Well, nothing except watch Heartland while dozing in bed. Heartland is a Canadian show that takes place in Alberta about a girl who loves/trains/speaks to horses. It's also about her family and friends, all of whom are incredibly dramatic and silly. It's fantastically entertaining.

I've never been a horse girl. Horses are nice. They're fun to ride. But I don't speak horse, and horses know that, so we just look at each other and keep our relationship to a simple yet distant level. It works for us.

The people on the show are ridiculous. They make the same stupid mistakes over and over, season after season. They say the nastiest things to each other. They need to be educated on learning how to communicate properly -- the main girl and her bf keep breaking up because they apparently don't know how to actually talk to each other. They all jump to wild conclusions which causes constant havoc, they're all totally selfish, and the only one who keeps his head on straight is the cowboy Grandpa who has a goofy yet very well-groomed moustache that never seems to be stained by all the coffee he drinks.

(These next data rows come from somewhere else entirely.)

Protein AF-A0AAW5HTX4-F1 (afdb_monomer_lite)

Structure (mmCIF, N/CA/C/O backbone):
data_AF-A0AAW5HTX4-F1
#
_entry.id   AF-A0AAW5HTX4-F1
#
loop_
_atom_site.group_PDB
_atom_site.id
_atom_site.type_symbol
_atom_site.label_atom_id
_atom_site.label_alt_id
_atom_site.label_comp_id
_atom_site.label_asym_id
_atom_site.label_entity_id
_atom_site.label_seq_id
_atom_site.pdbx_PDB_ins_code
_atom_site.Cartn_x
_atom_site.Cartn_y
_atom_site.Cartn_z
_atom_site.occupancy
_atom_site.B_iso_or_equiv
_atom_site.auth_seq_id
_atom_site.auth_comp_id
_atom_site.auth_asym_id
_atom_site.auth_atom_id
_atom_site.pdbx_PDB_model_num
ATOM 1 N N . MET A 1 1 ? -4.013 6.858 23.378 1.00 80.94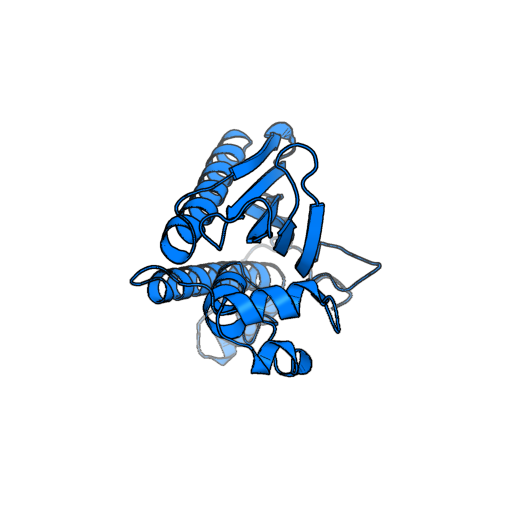 1 MET A N 1
ATOM 2 C CA . MET A 1 1 ? -2.595 6.657 23.017 1.00 80.94 1 MET A CA 1
ATOM 3 C C . MET A 1 1 ? -1.921 7.992 23.233 1.00 80.94 1 MET A C 1
ATOM 5 O O . MET A 1 1 ? -2.465 8.978 22.756 1.00 80.94 1 MET A O 1
ATOM 9 N N . ASP A 1 2 ? -0.835 8.052 23.999 1.00 87.62 2 ASP A N 1
ATOM 10 C CA . ASP A 1 2 ? -0.109 9.316 24.185 1.00 87.62 2 ASP A CA 1
ATOM 11 C C . ASP A 1 2 ? 0.807 9.634 22.985 1.00 87.62 2 ASP A C 1
ATOM 13 O O . ASP A 1 2 ? 1.029 8.789 22.111 1.00 87.62 2 ASP A O 1
ATOM 17 N N . SER A 1 3 ? 1.330 10.861 22.944 1.00 88.44 3 SER A N 1
ATOM 18 C CA . SER A 1 3 ? 2.162 11.374 21.850 1.00 88.44 3 SER A CA 1
ATOM 19 C C . SER A 1 3 ? 3.424 10.537 21.603 1.00 88.44 3 SER A C 1
ATOM 21 O O . SER A 1 3 ? 3.768 10.269 20.451 1.00 88.44 3 SER A O 1
ATOM 23 N N . ASN A 1 4 ? 4.076 10.056 22.667 1.00 89.25 4 ASN A N 1
ATOM 24 C CA . ASN A 1 4 ? 5.295 9.246 22.567 1.00 89.25 4 ASN A CA 1
ATOM 25 C C . ASN A 1 4 ? 4.986 7.851 22.006 1.00 89.25 4 ASN A C 1
ATOM 27 O O . ASN A 1 4 ? 5.704 7.334 21.148 1.00 89.25 4 ASN A O 1
ATOM 31 N N . GLN A 1 5 ? 3.887 7.239 22.456 1.00 91.81 5 GLN A N 1
ATOM 32 C CA . GLN A 1 5 ? 3.403 5.968 21.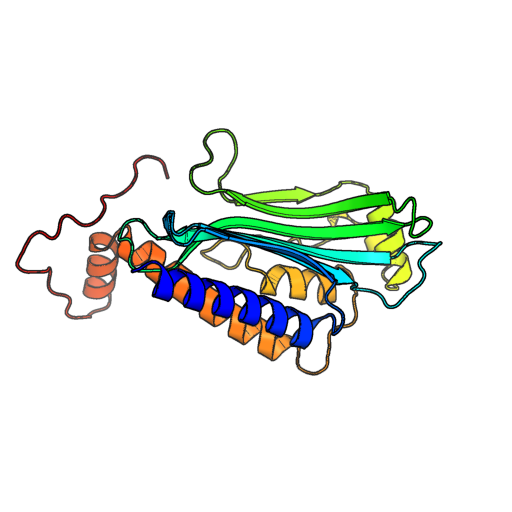923 1.00 91.81 5 GLN A CA 1
ATOM 33 C C . GLN A 1 5 ? 3.007 6.090 20.450 1.00 91.81 5 GLN A C 1
ATOM 35 O O . GLN A 1 5 ? 3.259 5.163 19.677 1.00 91.81 5 GLN A O 1
ATOM 40 N N . PHE A 1 6 ? 2.386 7.208 20.056 1.00 93.12 6 PHE A N 1
ATOM 41 C CA . PHE A 1 6 ? 2.035 7.468 18.663 1.00 93.12 6 PHE A CA 1
ATOM 42 C C . PHE A 1 6 ? 3.280 7.543 17.783 1.00 93.12 6 PHE A C 1
ATOM 44 O O . PHE A 1 6 ? 3.348 6.835 16.780 1.00 93.12 6 PHE A O 1
ATOM 51 N N . GLU A 1 7 ? 4.269 8.348 18.172 1.00 93.88 7 GLU A N 1
ATOM 52 C CA . GLU A 1 7 ? 5.511 8.513 17.417 1.00 93.88 7 GLU A CA 1
ATOM 53 C C . GLU A 1 7 ? 6.250 7.180 17.243 1.00 93.88 7 GLU A C 1
ATOM 55 O O . GLU A 1 7 ? 6.597 6.809 16.119 1.00 93.88 7 GLU A O 1
ATOM 60 N N . ALA A 1 8 ? 6.397 6.403 18.321 1.00 93.94 8 ALA A N 1
ATOM 61 C CA . ALA A 1 8 ? 7.039 5.092 18.273 1.00 93.94 8 ALA A CA 1
ATOM 62 C C . ALA A 1 8 ? 6.299 4.113 17.345 1.00 93.94 8 ALA A C 1
ATOM 64 O O . ALA A 1 8 ? 6.917 3.439 16.518 1.00 93.94 8 ALA A O 1
ATOM 65 N N . LYS A 1 9 ? 4.963 4.048 17.436 1.00 93.94 9 LYS A N 1
ATOM 66 C CA . LYS A 1 9 ? 4.156 3.183 16.563 1.00 93.94 9 LYS A CA 1
ATOM 67 C C . LYS A 1 9 ? 4.182 3.652 15.108 1.00 93.94 9 LYS A C 1
ATOM 69 O O . LYS A 1 9 ? 4.196 2.815 14.208 1.00 93.94 9 LYS A O 1
ATOM 74 N N . PHE A 1 10 ? 4.186 4.961 14.862 1.00 94.94 10 PHE A N 1
ATOM 75 C CA . PHE A 1 10 ? 4.297 5.528 13.520 1.00 94.94 10 PHE A CA 1
ATOM 76 C C . PHE A 1 10 ? 5.642 5.167 12.880 1.00 94.94 10 PHE A C 1
ATOM 78 O O . PHE A 1 10 ? 5.659 4.686 11.746 1.00 94.94 10 PHE A O 1
ATOM 85 N N . ALA A 1 11 ? 6.744 5.315 13.621 1.00 94.56 11 ALA A N 1
ATOM 86 C CA . ALA A 1 11 ? 8.073 4.918 13.168 1.00 94.56 11 ALA A CA 1
ATOM 87 C C . ALA A 1 11 ? 8.150 3.410 12.878 1.00 94.56 11 ALA A C 1
ATOM 89 O O . ALA A 1 11 ? 8.639 3.015 11.821 1.00 94.56 11 ALA A O 1
ATOM 90 N N . ALA A 1 12 ? 7.594 2.570 13.759 1.00 95.06 12 ALA A N 1
ATOM 91 C CA . ALA A 1 12 ? 7.529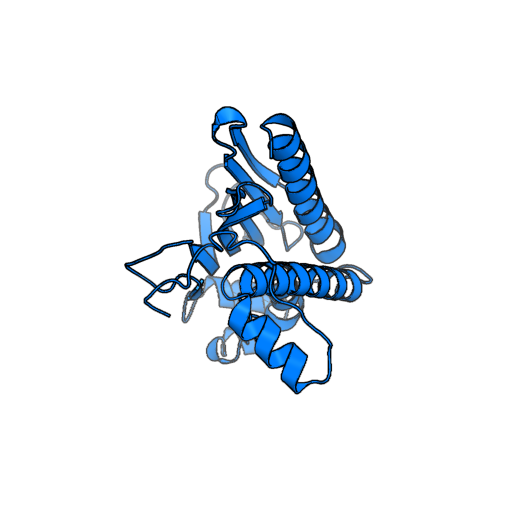 1.124 13.546 1.00 95.06 12 ALA A CA 1
ATOM 92 C C . ALA A 1 12 ? 6.729 0.755 12.286 1.00 95.06 12 ALA A C 1
ATOM 94 O O . ALA A 1 12 ? 7.156 -0.095 11.509 1.00 95.06 12 ALA A O 1
ATOM 95 N N . PHE A 1 13 ? 5.601 1.427 12.038 1.00 94.44 13 PHE A N 1
ATOM 96 C CA . PHE A 1 13 ? 4.815 1.221 10.822 1.00 94.44 13 PHE A CA 1
ATOM 97 C C . PHE A 1 13 ? 5.571 1.663 9.559 1.00 94.44 13 PHE A C 1
ATOM 99 O O . PHE A 1 13 ? 5.576 0.945 8.560 1.00 94.44 13 PHE A O 1
ATOM 106 N N . GLN A 1 14 ? 6.251 2.815 9.592 1.00 95.00 14 GLN A N 1
ATOM 107 C CA . GLN A 1 14 ? 7.101 3.251 8.480 1.00 95.00 14 GLN A CA 1
ATOM 108 C C . GLN A 1 14 ? 8.221 2.233 8.206 1.00 95.00 14 GLN A C 1
ATOM 110 O O . GLN A 1 14 ? 8.493 1.921 7.042 1.00 95.00 14 GLN A O 1
ATOM 115 N N . GLN A 1 15 ? 8.846 1.695 9.257 1.00 94.62 15 GLN A N 1
ATOM 116 C CA . GLN A 1 15 ? 9.883 0.673 9.136 1.00 94.62 15 GLN A CA 1
ATOM 117 C C . GLN A 1 15 ? 9.324 -0.622 8.541 1.00 94.62 15 GLN A C 1
ATOM 119 O O . GLN A 1 15 ? 9.898 -1.138 7.592 1.00 94.62 15 GLN A O 1
ATOM 124 N N . GLN A 1 16 ? 8.156 -1.085 8.990 1.00 94.88 16 GLN A N 1
ATOM 125 C CA . GLN A 1 16 ? 7.494 -2.265 8.425 1.00 94.88 16 GLN A CA 1
ATOM 126 C C . GLN A 1 16 ? 7.256 -2.128 6.912 1.00 94.88 16 GLN A C 1
ATOM 128 O O . GLN A 1 16 ? 7.512 -3.058 6.150 1.00 94.88 16 GLN A O 1
ATOM 133 N N . VAL A 1 17 ? 6.794 -0.957 6.459 1.00 95.62 17 VAL A N 1
ATOM 134 C CA . VAL A 1 17 ? 6.591 -0.675 5.028 1.00 95.62 17 VAL A CA 1
ATOM 135 C C . VAL A 1 17 ? 7.920 -0.660 4.266 1.00 95.62 17 VAL A C 1
ATOM 137 O O . VAL A 1 17 ? 8.011 -1.192 3.161 1.00 95.62 17 VAL A O 1
ATOM 140 N N . THR A 1 18 ? 8.952 -0.065 4.860 1.00 95.25 18 THR A N 1
ATOM 141 C CA . THR A 1 18 ? 10.319 -0.018 4.317 1.00 95.25 18 THR A CA 1
ATOM 142 C C . THR A 1 18 ? 10.878 -1.434 4.146 1.00 95.25 18 THR A C 1
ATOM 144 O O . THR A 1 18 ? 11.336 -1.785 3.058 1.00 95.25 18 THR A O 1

There's horses in there somewhere. And guns.

Definitely a head-cold kind of show.

However, while pondering the wonders of Heartland drama, I realized that perhaps I shouldn't be so quick to judge the poor characters and their pathetic problems. As an outsider, it's easy to dissect a situation and point to where the parties involved screwed up. And yes, perhaps Heartland leans a tad towards the dramatic, but seriously, how often have you been completely selfless in your relationships? How often have you jumped to conclusions because that was the conclusion you wanted so that you could (appear to) be the better person? How often have you intentionally miscommunicated with a friend or sibling or parent or spouse or significant other in order to get your point across?

I'm sad to say that I fit very comfortably in every one of these categories. And you probably do, too. So let's get our love on and remember that we're not to only look to our own interests, but also to the interests of others (Philippians 2:4). Remember to thank Jesus for his forgiveness, ask for it from those you've hurt, and praise God that starting over is always an option. And keep your moustache groomed.

February 21, 2012

the wedding pt 2: hall rental.

Everyone knows the first thing you have to book when planning a wedding is the church and the hall. Everyone but me. I didn't know that. But it's okay, because all the wedding books told me what to do, along with helpful family & friends who are much more wedding-savvy than I.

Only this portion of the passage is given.